**Task directions**
Print every line of the listing below, starting with the line that holds "ATOM 58 N N" and going on through the line that holds "ATOM 66 N N", both included, and print nothing else.

* * * * * * * * *

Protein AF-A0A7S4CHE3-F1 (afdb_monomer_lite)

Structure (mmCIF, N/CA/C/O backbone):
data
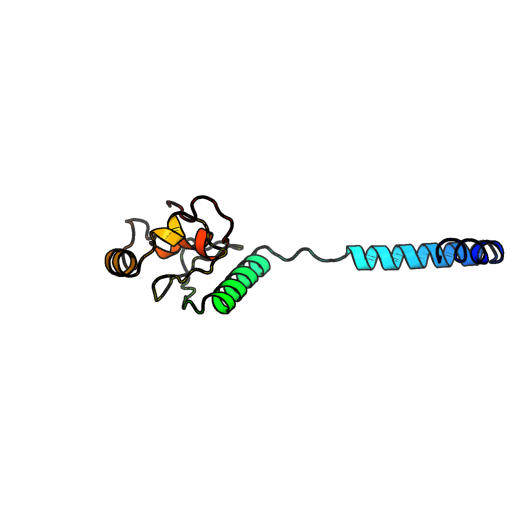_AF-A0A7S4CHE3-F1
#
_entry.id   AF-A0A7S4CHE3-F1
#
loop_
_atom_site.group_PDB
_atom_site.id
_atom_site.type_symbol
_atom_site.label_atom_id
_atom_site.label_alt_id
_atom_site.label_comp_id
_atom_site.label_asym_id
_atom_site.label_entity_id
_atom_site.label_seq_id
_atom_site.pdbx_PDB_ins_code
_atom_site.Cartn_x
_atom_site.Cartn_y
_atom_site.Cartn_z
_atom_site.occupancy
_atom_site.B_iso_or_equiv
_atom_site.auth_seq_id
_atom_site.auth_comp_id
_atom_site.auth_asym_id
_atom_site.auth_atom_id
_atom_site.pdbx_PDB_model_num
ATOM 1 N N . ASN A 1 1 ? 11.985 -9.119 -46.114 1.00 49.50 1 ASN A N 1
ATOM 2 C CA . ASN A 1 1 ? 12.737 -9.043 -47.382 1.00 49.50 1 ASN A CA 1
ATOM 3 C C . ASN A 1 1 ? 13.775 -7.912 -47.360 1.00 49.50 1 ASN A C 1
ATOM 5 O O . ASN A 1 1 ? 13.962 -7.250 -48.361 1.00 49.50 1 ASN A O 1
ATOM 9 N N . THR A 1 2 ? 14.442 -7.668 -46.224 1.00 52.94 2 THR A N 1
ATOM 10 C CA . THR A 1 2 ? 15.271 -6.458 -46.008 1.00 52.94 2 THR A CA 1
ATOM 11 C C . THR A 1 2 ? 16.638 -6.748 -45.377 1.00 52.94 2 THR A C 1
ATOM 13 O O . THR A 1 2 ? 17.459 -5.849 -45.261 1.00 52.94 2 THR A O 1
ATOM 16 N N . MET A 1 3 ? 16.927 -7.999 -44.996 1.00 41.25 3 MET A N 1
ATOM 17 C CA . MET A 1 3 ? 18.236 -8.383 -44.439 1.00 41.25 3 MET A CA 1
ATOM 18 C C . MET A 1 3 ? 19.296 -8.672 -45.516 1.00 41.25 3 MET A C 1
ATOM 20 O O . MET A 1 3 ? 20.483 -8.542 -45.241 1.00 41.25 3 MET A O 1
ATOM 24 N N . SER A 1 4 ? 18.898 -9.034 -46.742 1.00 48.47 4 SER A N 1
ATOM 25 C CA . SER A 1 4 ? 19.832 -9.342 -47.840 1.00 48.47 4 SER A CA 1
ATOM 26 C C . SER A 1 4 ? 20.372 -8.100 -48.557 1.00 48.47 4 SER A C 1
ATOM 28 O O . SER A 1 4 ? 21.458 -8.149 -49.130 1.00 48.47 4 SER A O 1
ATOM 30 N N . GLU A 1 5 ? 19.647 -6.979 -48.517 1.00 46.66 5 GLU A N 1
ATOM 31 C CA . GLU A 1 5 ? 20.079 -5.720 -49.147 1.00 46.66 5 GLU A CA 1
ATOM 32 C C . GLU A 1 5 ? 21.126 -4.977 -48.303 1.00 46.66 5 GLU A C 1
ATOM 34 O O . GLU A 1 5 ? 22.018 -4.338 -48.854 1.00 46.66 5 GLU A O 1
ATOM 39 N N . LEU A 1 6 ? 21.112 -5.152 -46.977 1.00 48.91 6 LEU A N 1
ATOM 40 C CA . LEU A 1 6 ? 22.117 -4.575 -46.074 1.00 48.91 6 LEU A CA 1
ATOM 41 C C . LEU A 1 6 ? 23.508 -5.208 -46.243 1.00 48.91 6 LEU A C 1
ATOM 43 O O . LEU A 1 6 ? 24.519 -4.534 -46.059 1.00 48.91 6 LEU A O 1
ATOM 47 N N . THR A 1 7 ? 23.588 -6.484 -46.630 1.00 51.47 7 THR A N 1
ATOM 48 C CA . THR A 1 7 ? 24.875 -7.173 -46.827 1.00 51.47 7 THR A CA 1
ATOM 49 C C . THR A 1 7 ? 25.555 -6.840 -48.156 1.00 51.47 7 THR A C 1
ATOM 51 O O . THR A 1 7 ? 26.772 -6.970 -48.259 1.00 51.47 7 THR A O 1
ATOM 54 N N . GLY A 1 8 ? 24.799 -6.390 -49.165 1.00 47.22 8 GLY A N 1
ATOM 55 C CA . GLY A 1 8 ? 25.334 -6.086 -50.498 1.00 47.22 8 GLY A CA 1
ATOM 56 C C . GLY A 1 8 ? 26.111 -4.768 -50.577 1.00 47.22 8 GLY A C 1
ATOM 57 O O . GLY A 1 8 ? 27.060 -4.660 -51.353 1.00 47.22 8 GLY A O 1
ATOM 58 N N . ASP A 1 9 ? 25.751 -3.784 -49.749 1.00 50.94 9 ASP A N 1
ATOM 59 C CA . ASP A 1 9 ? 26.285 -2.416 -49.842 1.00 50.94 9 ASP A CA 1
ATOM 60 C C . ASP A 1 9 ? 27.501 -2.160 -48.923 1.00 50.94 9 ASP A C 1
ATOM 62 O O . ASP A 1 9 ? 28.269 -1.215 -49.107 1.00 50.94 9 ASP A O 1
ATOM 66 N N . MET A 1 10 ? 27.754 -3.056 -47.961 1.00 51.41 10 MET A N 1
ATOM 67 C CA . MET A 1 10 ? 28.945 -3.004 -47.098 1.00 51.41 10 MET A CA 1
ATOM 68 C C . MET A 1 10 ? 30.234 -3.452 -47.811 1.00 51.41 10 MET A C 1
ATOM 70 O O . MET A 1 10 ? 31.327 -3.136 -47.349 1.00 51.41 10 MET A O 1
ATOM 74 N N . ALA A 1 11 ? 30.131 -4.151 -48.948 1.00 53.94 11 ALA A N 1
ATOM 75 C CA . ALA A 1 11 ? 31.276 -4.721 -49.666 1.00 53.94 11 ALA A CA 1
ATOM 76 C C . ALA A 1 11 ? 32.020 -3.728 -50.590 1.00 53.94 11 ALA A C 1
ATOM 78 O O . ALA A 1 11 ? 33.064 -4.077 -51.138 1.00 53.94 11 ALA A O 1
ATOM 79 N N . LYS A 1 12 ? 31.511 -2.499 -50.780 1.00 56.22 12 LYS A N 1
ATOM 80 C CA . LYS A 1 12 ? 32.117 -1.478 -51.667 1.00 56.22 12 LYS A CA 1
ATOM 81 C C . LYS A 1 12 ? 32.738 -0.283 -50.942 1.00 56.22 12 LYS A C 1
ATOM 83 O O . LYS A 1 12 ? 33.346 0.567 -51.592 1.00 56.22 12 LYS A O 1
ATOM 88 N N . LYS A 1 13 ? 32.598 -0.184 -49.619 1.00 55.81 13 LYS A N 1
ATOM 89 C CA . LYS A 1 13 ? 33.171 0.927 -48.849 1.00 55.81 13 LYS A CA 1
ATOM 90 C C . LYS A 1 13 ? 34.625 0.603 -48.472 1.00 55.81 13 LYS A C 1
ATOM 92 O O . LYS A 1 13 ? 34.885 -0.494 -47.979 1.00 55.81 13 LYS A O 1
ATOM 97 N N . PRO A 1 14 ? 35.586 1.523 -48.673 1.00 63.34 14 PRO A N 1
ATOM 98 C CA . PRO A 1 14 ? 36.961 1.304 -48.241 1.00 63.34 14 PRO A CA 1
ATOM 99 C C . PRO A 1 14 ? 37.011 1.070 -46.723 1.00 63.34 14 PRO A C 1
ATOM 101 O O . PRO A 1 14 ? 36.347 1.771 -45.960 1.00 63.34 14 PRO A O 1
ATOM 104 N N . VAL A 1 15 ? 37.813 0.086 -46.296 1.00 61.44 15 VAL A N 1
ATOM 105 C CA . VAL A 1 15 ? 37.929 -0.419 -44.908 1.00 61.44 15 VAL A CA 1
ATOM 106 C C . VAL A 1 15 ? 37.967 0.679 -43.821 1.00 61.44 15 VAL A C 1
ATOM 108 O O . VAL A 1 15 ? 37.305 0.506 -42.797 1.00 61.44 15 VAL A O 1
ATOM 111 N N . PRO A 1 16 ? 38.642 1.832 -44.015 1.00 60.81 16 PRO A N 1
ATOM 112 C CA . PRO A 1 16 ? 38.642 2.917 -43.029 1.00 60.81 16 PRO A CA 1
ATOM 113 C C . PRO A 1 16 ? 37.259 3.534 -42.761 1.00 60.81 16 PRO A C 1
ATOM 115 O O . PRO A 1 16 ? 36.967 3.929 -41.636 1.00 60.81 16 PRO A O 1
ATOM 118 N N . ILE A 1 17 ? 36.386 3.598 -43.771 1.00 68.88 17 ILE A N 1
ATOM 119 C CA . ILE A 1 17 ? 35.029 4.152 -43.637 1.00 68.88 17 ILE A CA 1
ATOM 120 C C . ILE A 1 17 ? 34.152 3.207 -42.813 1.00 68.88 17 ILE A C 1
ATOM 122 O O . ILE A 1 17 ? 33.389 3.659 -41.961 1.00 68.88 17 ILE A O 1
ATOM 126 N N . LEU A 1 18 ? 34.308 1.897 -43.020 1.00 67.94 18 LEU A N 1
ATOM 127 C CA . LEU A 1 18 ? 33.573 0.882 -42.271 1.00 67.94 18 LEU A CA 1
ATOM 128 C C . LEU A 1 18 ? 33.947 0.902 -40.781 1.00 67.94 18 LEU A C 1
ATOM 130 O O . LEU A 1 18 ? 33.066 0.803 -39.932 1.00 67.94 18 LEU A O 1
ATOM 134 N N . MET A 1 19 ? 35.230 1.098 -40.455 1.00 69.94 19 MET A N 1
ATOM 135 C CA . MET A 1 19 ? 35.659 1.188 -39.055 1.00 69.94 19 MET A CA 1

* * * * * * * * *

**Exercise solution**
ATOM 58 N N . ASP A 1 9 ? 25.751 -3.784 -49.749 1.00 50.94 9 ASP A N 1
ATOM 59 C CA . ASP A 1 9 ? 26.285 -2.416 -49.842 1.00 50.94 9 ASP A CA 1
ATOM 60 C C . ASP A 1 9 ? 27.501 -2.160 -48.923 1.00 50.94 9 ASP A C 1
ATOM 62 O O . ASP A 1 9 ? 28.269 -1.215 -49.107 1.00 50.94 9 ASP A O 1
ATOM 66 N N . MET A 1 10 ? 27.754 -3.056 -47.961 1.00 51.41 10 MET A N 1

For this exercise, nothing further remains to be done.